- _Work instruction_: Among the lines below, take the one holding "ATOM 62 C CA", the one holding "ATOM 106 C CA", and all lines between them. Set them down exactly.
++++ Data for review ++++
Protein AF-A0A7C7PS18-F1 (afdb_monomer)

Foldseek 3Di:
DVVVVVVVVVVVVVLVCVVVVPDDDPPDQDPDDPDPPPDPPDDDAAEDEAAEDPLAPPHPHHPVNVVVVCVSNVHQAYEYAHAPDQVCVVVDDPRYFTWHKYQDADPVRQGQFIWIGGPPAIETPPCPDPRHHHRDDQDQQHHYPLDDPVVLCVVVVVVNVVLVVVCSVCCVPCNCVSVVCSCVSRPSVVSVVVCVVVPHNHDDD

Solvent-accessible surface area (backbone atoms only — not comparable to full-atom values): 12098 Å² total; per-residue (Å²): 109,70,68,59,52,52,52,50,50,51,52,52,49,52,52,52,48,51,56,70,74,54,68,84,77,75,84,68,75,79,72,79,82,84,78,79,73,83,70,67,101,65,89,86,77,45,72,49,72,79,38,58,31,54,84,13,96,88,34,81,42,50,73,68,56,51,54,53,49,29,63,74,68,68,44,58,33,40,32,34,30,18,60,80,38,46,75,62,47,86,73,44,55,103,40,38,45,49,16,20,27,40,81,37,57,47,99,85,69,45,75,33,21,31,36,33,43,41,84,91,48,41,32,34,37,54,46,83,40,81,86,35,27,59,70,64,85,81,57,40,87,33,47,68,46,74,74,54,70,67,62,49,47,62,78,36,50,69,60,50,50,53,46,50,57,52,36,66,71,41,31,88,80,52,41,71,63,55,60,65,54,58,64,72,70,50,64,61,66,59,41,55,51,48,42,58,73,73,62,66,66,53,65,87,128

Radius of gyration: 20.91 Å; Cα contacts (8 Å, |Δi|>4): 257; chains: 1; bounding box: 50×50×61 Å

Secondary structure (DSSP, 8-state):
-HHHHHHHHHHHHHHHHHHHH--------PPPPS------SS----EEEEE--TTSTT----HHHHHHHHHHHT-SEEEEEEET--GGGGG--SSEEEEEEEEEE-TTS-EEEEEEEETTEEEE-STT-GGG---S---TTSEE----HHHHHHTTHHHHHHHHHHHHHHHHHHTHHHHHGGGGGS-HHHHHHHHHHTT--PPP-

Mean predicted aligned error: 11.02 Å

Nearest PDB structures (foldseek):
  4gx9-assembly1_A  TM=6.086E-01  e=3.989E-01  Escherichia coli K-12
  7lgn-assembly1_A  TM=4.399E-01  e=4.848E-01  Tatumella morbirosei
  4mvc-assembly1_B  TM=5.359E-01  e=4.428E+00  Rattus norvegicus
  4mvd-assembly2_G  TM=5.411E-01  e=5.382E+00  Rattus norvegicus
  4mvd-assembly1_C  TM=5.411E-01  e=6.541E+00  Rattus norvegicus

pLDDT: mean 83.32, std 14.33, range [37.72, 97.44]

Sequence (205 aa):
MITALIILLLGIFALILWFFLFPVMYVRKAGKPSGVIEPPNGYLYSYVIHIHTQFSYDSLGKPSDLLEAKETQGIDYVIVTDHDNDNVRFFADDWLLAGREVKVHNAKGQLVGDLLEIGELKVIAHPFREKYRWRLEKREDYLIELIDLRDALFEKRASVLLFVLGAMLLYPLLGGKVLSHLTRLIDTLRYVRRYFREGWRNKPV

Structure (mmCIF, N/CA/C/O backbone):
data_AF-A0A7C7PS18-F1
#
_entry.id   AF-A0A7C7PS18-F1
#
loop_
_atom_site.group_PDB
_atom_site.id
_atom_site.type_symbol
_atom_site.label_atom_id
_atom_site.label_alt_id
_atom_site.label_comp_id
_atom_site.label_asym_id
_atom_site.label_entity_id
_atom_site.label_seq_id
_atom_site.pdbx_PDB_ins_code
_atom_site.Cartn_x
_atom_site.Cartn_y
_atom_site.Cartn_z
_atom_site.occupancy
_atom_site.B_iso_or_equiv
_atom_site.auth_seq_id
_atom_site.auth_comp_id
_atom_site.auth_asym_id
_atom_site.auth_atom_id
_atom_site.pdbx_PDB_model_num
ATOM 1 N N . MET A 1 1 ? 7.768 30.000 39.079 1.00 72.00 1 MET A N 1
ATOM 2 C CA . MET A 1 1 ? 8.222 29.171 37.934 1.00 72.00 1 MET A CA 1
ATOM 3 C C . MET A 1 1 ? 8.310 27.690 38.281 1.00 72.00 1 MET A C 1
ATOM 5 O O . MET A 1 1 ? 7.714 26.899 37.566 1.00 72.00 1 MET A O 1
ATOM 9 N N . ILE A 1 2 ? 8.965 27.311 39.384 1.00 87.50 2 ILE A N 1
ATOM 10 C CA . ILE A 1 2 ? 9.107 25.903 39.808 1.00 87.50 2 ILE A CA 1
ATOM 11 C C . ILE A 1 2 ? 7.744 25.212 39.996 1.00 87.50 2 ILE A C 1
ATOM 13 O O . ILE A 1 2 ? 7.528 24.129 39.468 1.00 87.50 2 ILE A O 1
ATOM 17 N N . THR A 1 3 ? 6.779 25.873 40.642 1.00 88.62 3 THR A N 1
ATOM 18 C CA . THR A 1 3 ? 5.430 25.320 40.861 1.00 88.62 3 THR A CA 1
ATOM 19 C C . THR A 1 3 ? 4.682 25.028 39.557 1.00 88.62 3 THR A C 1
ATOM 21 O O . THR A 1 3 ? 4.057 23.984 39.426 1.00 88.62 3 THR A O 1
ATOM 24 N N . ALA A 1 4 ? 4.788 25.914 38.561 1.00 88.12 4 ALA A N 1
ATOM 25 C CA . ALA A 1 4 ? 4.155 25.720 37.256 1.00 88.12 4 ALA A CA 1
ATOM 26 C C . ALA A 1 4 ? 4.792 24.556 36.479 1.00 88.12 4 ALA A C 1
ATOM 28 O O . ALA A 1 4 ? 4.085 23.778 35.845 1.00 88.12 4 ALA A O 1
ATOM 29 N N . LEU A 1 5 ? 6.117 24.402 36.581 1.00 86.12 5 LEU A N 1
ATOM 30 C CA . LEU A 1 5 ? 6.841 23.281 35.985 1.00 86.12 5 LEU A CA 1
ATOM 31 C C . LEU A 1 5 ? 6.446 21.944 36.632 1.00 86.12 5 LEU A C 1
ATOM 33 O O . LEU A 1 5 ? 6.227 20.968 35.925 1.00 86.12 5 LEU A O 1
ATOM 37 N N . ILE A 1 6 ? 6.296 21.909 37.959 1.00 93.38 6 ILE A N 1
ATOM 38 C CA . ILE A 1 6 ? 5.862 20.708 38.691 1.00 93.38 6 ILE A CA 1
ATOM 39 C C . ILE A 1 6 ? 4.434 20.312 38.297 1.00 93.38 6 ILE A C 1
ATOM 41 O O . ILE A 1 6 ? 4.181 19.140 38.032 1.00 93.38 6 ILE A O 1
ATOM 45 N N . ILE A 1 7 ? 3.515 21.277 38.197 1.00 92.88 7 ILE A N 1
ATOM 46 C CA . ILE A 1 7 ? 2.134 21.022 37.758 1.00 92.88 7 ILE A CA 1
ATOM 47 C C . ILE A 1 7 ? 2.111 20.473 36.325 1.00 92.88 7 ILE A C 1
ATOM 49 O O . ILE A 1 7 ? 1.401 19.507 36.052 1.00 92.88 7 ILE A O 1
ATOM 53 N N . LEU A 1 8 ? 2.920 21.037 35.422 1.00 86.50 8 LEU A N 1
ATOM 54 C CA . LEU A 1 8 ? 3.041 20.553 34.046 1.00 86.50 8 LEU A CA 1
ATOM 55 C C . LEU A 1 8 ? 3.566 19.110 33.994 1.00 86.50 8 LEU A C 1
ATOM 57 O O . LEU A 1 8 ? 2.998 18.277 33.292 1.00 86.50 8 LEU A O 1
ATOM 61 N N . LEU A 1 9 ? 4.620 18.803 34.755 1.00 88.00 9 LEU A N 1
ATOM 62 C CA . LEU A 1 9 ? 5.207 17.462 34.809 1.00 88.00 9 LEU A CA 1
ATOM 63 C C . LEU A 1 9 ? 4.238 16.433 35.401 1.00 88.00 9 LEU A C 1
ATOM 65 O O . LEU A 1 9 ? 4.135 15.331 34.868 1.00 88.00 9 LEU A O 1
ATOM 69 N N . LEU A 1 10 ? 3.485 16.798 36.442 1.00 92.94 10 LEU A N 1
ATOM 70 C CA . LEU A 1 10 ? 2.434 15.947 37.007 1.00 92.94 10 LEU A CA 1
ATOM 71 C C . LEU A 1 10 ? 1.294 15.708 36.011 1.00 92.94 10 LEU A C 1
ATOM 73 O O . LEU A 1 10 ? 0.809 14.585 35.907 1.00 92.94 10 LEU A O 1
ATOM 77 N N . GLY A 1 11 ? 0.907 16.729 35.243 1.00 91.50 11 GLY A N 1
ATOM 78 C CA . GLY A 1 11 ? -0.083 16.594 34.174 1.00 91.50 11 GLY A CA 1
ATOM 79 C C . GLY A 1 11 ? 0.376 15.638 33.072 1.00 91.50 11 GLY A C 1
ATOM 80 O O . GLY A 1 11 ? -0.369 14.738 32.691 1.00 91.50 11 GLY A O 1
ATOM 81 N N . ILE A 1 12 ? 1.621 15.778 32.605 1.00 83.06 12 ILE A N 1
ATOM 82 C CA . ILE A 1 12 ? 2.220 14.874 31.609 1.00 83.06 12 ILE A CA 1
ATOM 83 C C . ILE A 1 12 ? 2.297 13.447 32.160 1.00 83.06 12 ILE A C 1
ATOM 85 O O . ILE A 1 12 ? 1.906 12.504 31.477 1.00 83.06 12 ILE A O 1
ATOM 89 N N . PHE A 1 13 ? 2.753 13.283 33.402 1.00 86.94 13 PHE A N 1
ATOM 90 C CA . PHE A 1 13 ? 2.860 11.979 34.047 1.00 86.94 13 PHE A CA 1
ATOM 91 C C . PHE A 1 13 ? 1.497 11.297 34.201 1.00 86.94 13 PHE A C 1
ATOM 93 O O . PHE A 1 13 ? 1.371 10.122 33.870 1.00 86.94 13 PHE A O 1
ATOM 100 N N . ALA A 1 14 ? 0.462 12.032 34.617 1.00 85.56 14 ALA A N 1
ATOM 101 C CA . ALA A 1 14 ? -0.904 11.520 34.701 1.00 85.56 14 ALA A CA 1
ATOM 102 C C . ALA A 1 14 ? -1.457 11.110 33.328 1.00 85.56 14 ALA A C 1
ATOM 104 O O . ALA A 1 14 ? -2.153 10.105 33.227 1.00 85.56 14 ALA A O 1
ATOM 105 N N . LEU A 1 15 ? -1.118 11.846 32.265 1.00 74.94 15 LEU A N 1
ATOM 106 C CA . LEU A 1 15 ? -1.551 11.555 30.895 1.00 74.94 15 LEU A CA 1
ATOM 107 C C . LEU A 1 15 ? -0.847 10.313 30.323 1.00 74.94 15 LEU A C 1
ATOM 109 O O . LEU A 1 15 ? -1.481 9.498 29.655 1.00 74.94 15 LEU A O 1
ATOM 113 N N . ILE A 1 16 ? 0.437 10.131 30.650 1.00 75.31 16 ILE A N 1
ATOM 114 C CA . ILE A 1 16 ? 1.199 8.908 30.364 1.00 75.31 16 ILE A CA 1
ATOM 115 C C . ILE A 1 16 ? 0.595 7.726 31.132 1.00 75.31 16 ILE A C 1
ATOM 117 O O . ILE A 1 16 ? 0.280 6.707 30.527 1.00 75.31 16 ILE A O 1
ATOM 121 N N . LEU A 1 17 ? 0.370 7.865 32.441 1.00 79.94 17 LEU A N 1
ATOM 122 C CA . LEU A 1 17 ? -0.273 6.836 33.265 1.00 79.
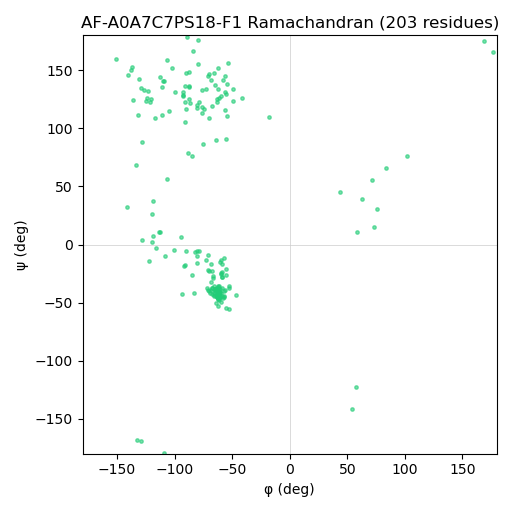94 17 LEU A CA 1
ATOM 123 C C . LEU A 1 17 ? -1.652 6.463 32.729 1.00 79.94 17 LEU A C 1
ATOM 125 O O . LEU A 1 17 ? -1.946 5.284 32.604 1.00 79.94 17 LEU A O 1
ATOM 129 N N . TRP A 1 18 ? -2.472 7.445 32.358 1.00 76.44 18 TRP A N 1
ATOM 130 C CA . TRP A 1 18 ? -3.771 7.215 31.734 1.00 76.44 18 TRP A CA 1
ATOM 131 C C . TRP A 1 18 ? -3.641 6.403 30.440 1.00 76.44 18 TRP A C 1
ATOM 133 O O . TRP A 1 18 ? -4.355 5.422 30.260 1.00 76.44 18 TRP A O 1
ATOM 143 N N . PHE A 1 19 ? -2.695 6.763 29.569 1.00 63.28 19 PHE A N 1
ATOM 144 C CA . PHE A 1 19 ? -2.433 6.049 28.318 1.00 63.28 19 PHE A CA 1
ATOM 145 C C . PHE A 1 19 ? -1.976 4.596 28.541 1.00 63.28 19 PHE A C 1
++++
- _Exercise solution_:
ATOM 62 C CA . LEU A 1 9 ? 5.207 17.462 34.809 1.00 88.00 9 LEU A CA 1
ATOM 63 C C . LEU A 1 9 ? 4.238 16.433 35.401 1.00 88.00 9 LEU A C 1
ATOM 65 O O . LEU A 1 9 ? 4.135 15.331 34.868 1.00 88.00 9 LEU A O 1
ATOM 69 N N . LEU A 1 10 ? 3.485 16.798 36.442 1.00 92.94 10 LEU A N 1
ATOM 70 C CA . LEU A 1 10 ? 2.434 15.947 37.007 1.00 92.94 10 LEU A CA 1
ATOM 71 C C . LEU A 1 10 ? 1.294 15.708 36.011 1.00 92.94 10 LEU A C 1
ATOM 73 O O . LEU A 1 10 ? 0.809 14.585 35.907 1.00 92.94 10 LEU A O 1
ATOM 77 N N . GLY A 1 11 ? 0.907 16.729 35.243 1.00 91.50 11 GLY A N 1
ATOM 78 C CA . GLY A 1 11 ? -0.083 16.594 34.174 1.00 91.50 11 GLY A CA 1
ATOM 79 C C . GLY A 1 11 ? 0.376 15.638 33.072 1.00 91.50 11 GLY A C 1
ATOM 80 O O . GLY A 1 11 ? -0.369 14.738 32.691 1.00 91.50 11 GLY A O 1
ATOM 81 N N . ILE A 1 12 ? 1.621 15.778 32.605 1.00 83.06 12 ILE A N 1
ATOM 82 C CA . ILE A 1 12 ? 2.220 14.874 31.609 1.00 83.06 12 ILE A CA 1
ATOM 83 C C . ILE A 1 12 ? 2.297 13.447 32.160 1.00 83.06 12 ILE A C 1
ATOM 85 O O . ILE A 1 12 ? 1.906 12.504 31.477 1.00 83.06 12 ILE A O 1
ATOM 89 N N . PHE A 1 13 ? 2.753 13.283 33.402 1.00 86.94 13 PHE A N 1
ATOM 90 C CA . PHE A 1 13 ? 2.860 11.979 34.047 1.00 86.94 13 PHE A CA 1
ATOM 91 C C . PHE A 1 13 ? 1.497 11.297 34.201 1.00 86.94 13 PHE A C 1
ATOM 93 O O . PHE A 1 13 ? 1.371 10.122 33.870 1.00 86.94 13 PHE A O 1
ATOM 100 N N . ALA A 1 14 ? 0.462 12.032 34.617 1.00 85.56 14 ALA A N 1
ATOM 101 C CA . ALA A 1 14 ? -0.904 11.520 34.701 1.00 85.56 14 ALA A CA 1
ATOM 102 C C . ALA A 1 14 ? -1.457 11.110 33.328 1.00 85.56 14 ALA A C 1
ATOM 104 O O . ALA A 1 14 ? -2.153 10.105 33.227 1.00 85.56 14 ALA A O 1
ATOM 105 N N . LEU A 1 15 ? -1.118 11.846 32.265 1.00 74.94 15 LEU A N 1
ATOM 106 C CA . LEU A 1 15 ? -1.551 11.555 30.895 1.00 74.94 15 LEU A CA 1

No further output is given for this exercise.